归一致认为,沉罪灵尊的真实目标,恐怕就是释宗的宗门内的某样东西,或许是浓郁的愿力,或许还是其他别的东西。
然而现在,他们已经到了这里,对于空气之中无处不荡漾的充沛愿力,灵台里的沉罪灵尊,却是极其的安稳,甚至有些不寻常。
这点才显得真实的怪异。
“谁知道呢,或许是没到最后的时候,它还没有发现自己想要的,或许是因为,你的降魔杵被苏磬拿走了,没在手里,它也无法做什么。”言归说“当务之急,我们还是弄清楚这里的状况,也好去继续寻找出路。可别忘了,一起进来的人不仅仅只有你,还有封允弃、杨麟和搏夷那些灵兽们,说不准整片大漠中,也有更多的人被无意中卷了进来。他们见到了这里又会做什么,恐怕谁也不敢保证。咱们要是待在原地,那么坐以待毙有什么区别。”

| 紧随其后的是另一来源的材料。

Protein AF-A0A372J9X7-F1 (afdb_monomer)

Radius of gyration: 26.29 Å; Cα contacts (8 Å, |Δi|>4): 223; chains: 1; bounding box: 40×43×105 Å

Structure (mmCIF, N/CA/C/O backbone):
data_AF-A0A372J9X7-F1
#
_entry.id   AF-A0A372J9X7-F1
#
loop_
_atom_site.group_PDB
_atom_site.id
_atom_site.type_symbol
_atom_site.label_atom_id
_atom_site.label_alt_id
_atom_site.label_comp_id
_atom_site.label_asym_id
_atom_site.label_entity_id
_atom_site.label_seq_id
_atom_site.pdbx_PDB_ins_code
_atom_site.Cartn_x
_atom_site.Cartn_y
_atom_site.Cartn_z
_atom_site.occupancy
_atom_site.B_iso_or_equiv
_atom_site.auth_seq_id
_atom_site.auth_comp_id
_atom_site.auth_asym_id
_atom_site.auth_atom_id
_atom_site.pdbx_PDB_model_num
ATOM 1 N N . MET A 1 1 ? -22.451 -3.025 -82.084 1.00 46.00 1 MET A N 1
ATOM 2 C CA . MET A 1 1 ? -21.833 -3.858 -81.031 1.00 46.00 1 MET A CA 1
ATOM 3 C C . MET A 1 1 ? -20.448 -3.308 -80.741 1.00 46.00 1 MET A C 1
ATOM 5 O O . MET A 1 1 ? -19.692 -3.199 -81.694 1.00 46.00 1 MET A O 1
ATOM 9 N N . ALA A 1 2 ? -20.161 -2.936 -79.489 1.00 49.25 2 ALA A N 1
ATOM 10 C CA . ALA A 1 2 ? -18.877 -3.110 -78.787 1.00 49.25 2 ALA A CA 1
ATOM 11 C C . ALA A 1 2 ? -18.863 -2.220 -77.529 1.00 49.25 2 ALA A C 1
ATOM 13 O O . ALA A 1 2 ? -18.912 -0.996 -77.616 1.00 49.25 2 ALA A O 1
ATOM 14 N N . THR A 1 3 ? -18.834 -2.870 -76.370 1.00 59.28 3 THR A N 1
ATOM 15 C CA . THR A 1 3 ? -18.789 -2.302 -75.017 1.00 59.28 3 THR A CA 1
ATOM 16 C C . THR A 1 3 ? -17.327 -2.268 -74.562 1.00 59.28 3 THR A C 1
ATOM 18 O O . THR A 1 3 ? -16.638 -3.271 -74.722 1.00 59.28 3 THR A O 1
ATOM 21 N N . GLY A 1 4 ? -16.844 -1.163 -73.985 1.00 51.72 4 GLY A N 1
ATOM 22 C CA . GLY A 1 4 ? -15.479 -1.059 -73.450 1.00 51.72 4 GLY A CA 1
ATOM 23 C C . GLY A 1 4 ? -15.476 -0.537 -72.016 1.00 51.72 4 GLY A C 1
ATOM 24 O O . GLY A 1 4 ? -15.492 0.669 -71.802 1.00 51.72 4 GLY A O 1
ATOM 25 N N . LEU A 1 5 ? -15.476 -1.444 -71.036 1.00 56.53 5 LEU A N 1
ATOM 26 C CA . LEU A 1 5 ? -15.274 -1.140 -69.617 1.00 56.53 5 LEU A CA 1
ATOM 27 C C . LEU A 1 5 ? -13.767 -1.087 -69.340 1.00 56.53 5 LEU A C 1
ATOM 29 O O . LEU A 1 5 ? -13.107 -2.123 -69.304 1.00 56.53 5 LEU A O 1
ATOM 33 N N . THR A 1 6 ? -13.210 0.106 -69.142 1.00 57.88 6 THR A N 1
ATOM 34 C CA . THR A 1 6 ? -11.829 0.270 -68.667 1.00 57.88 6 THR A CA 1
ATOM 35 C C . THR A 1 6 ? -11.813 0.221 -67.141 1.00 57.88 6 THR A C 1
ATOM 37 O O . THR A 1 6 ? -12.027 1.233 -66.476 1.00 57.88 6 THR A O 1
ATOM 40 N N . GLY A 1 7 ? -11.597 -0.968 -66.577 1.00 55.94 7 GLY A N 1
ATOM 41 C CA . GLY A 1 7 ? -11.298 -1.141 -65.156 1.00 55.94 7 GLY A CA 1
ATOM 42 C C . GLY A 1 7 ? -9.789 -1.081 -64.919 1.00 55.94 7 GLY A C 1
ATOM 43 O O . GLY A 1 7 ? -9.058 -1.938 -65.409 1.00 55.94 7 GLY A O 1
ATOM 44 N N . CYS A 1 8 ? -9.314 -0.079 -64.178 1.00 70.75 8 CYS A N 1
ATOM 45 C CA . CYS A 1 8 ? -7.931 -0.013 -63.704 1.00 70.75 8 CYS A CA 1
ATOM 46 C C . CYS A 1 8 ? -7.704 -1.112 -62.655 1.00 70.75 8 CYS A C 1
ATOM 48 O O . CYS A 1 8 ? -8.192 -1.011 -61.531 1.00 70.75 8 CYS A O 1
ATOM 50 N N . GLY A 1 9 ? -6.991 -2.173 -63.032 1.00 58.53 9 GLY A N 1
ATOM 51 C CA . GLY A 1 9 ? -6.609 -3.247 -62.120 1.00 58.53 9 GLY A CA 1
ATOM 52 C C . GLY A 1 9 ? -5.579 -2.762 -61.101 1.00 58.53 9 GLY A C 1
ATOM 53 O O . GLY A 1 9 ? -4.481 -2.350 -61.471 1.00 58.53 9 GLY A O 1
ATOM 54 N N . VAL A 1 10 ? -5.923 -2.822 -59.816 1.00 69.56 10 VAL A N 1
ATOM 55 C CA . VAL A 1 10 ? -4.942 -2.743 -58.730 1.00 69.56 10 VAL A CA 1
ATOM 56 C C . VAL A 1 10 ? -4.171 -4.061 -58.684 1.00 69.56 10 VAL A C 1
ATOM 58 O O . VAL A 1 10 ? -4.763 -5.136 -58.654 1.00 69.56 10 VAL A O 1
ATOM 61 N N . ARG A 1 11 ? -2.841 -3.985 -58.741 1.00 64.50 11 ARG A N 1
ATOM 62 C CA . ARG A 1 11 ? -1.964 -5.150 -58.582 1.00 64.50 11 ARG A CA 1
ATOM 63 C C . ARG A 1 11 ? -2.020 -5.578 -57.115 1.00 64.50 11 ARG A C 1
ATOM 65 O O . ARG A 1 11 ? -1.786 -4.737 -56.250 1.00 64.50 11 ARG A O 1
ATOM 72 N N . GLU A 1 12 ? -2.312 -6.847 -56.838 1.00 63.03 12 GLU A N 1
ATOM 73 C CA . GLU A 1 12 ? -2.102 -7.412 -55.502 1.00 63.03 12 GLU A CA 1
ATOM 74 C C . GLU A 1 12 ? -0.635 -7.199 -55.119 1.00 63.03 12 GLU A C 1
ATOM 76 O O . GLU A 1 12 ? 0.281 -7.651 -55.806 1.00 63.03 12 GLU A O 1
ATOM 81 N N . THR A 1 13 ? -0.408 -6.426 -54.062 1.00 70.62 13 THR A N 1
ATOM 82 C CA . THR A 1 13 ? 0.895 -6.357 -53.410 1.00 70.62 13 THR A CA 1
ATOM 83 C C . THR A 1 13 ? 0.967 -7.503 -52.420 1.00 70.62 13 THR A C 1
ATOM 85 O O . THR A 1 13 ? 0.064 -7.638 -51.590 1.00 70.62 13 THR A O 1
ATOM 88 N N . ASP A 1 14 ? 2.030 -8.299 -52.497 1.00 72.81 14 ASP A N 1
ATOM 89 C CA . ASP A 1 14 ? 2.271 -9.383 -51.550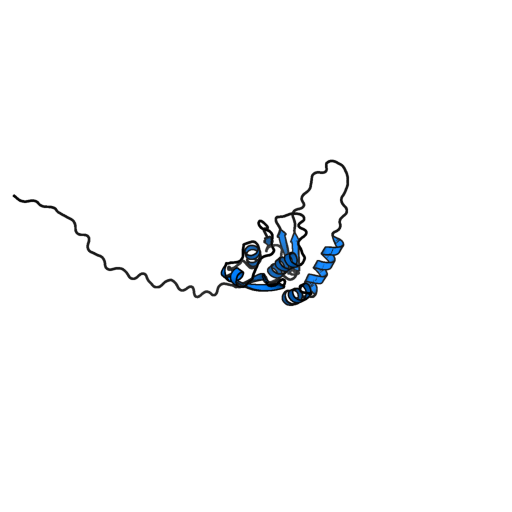 1.00 72.81 14 ASP A CA 1
ATOM 90 C C . ASP A 1 14 ? 2.173 -8.882 -50.095 1.00 72.81 14 ASP A C 1
ATOM 92 O O . ASP A 1 14 ? 2.617 -7.763 -49.796 1.00 72.81 14 ASP A O 1
ATOM 96 N N . PRO A 1 15 ? 1.613 -9.684 -49.169 1.00 70.44 15 PRO A N 1
ATOM 97 C CA . PRO A 1 15 ? 1.566 -9.337 -47.758 1.00 70.44 15 PRO A CA 1
ATOM 98 C C . PRO A 1 15 ? 2.982 -9.093 -47.232 1.00 70.44 15 PRO A C 1
ATOM 100 O O . PRO A 1 15 ? 3.809 -10.004 -47.172 1.00 70.44 15 PRO A O 1
ATOM 103 N N . ILE A 1 16 ? 3.269 -7.860 -46.823 1.00 62.72 16 ILE A N 1
ATOM 104 C CA . ILE A 1 16 ? 4.531 -7.546 -46.157 1.00 62.72 16 ILE A CA 1
ATOM 105 C C . ILE A 1 16 ? 4.474 -8.193 -44.775 1.00 62.72 16 ILE A C 1
ATOM 107 O O . ILE A 1 16 ? 3.575 -7.904 -43.981 1.00 62.72 16 ILE A O 1
ATOM 111 N N . GLN A 1 17 ? 5.425 -9.081 -44.486 1.00 64.44 17 GLN A N 1
ATOM 112 C CA . GLN A 1 17 ? 5.542 -9.698 -43.173 1.00 64.44 17 GLN A CA 1
ATOM 113 C C . GLN A 1 17 ? 5.738 -8.584 -42.139 1.00 64.44 17 GLN A C 1
ATOM 115 O O . GLN A 1 17 ? 6.761 -7.897 -42.139 1.00 64.44 17 GLN A O 1
ATOM 120 N N . ALA A 1 18 ? 4.744 -8.382 -41.270 1.00 70.94 18 ALA A N 1
ATOM 121 C CA . ALA A 1 18 ? 4.902 -7.508 -40.122 1.00 70.94 18 ALA A CA 1
ATOM 122 C C . ALA A 1 18 ? 6.111 -8.026 -39.336 1.00 70.94 18 ALA A C 1
ATOM 124 O O . ALA A 1 18 ? 6.134 -9.189 -38.924 1.00 70.94 18 ALA A O 1
ATOM 125 N N . GLY A 1 19 ? 7.148 -7.193 -39.210 1.00 68.62 19 GLY A N 1
ATOM 126 C CA . GLY A 1 19 ? 8.345 -7.540 -38.453 1.00 68.62 19 GLY A CA 1
ATOM 127 C C . GLY A 1 19 ? 7.971 -8.076 -37.070 1.00 68.62 19 GLY A C 1
ATOM 128 O O . GLY A 1 19 ? 6.923 -7.732 -36.520 1.00 68.62 19 GLY A O 1
ATOM 129 N N . GLY A 1 20 ? 8.811 -8.955 -36.518 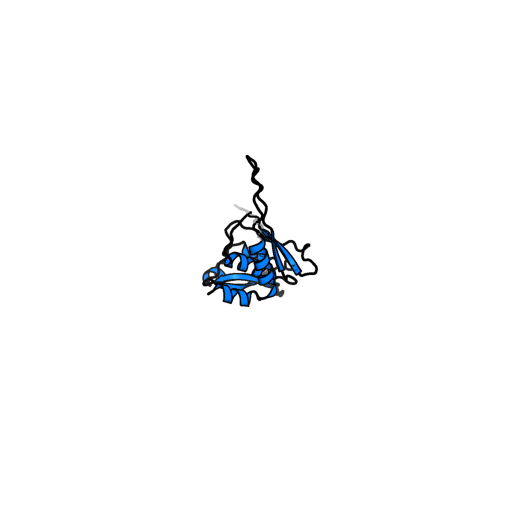1.00 70.19 20 GLY A N 1
ATOM 130 C CA . GLY A 1 20 ? 8.548 -9.564 -35.216 1.00 70.19 20 GLY A CA 1
ATOM 131 C C . GLY A 1 20 ? 8.214 -8.508 -34.159 1.00 70.19 20 GLY A C 1
ATOM 132 O O . GLY A 1 20 ? 8.831 -7.444 -34.125 1.00 70.19 20 GLY A O 1
ATOM 133 N N . LEU A 1 21 ? 7.231 -8.810 -33.303 1.00 64.75 21 LEU A N 1
ATOM 134 C CA . LEU A 1 21 ? 6.841 -7.941 -32.191 1.00 64.75 21 LEU A CA 1
ATOM 135 C C . LEU A 1 21 ? 8.094 -7.482 -31.428 1.00 64.75 21 LEU A C 1
ATOM 137 O O . LEU A 1 21 ? 8.941 -8.330 -31.111 1.00 64.75 21 LEU A O 1
ATOM 141 N N . PRO A 1 22 ? 8.231 -6.179 -31.118 1.00 56.75 22 PRO A N 1
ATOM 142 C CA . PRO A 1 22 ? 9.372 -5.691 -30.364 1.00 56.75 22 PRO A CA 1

“说的也是。”程末认同言归的看法,起身打算离开这里。
下意识的,他却突然发现,自己的右手手背上,多出了一点微妙的东西。
是一个橘黄色的图案,印在了手背的皮肤上,不管用另一只手怎么搓动也没有脱落。浑圆的形状与参差起伏的外边缘,就像是一个太阳状的轮形,带着神秘的余晖。
“这个,又是什么?”程末不知自己身上何时多出了这一个东西。
“嗯,我劝你要小心了。”言归的话虽轻松,可丝毫没有戏谑之意。
“什么意思?”
“被驱赶到牢笼里的牲畜,如果还被做了记号,又意味着什么?”言归意味深长地说“无外乎是方便了赶羊的人,监视牲口们的状况,谁打架了、谁受伤了、谁倒下了,都能一目了然。”
一言既出,像是伴随着寒风吹动,掠过程末的后脊,隐隐有一种寒流涌动。
……
沿着荒芜的草甸,程末走了许久,也见不到任何其他人的迹象。不仅如此,踩在厚实的草地中,高大的草茎随着他的步伐纷纷倒下,而在这其中,他甚至连一条完整的道路也无法发觉。
“我说,你是快饿晕了吗?”言归看着程末的一个举动,说“掐一节草叶放嘴里,你是牛啊还是羊啊能靠吃草为生,就算是画饼充饥,也用不着这样吧。”
“你说反了,我这不是冲击,恰恰是为了顶回去饿感。”程末一面叼着一节草茎,含糊不清地道“草汁的剧烈气味,能冲撞胃气,短时间内可以麻痹它的神经。这样不用吃东西,也能坚持一会。”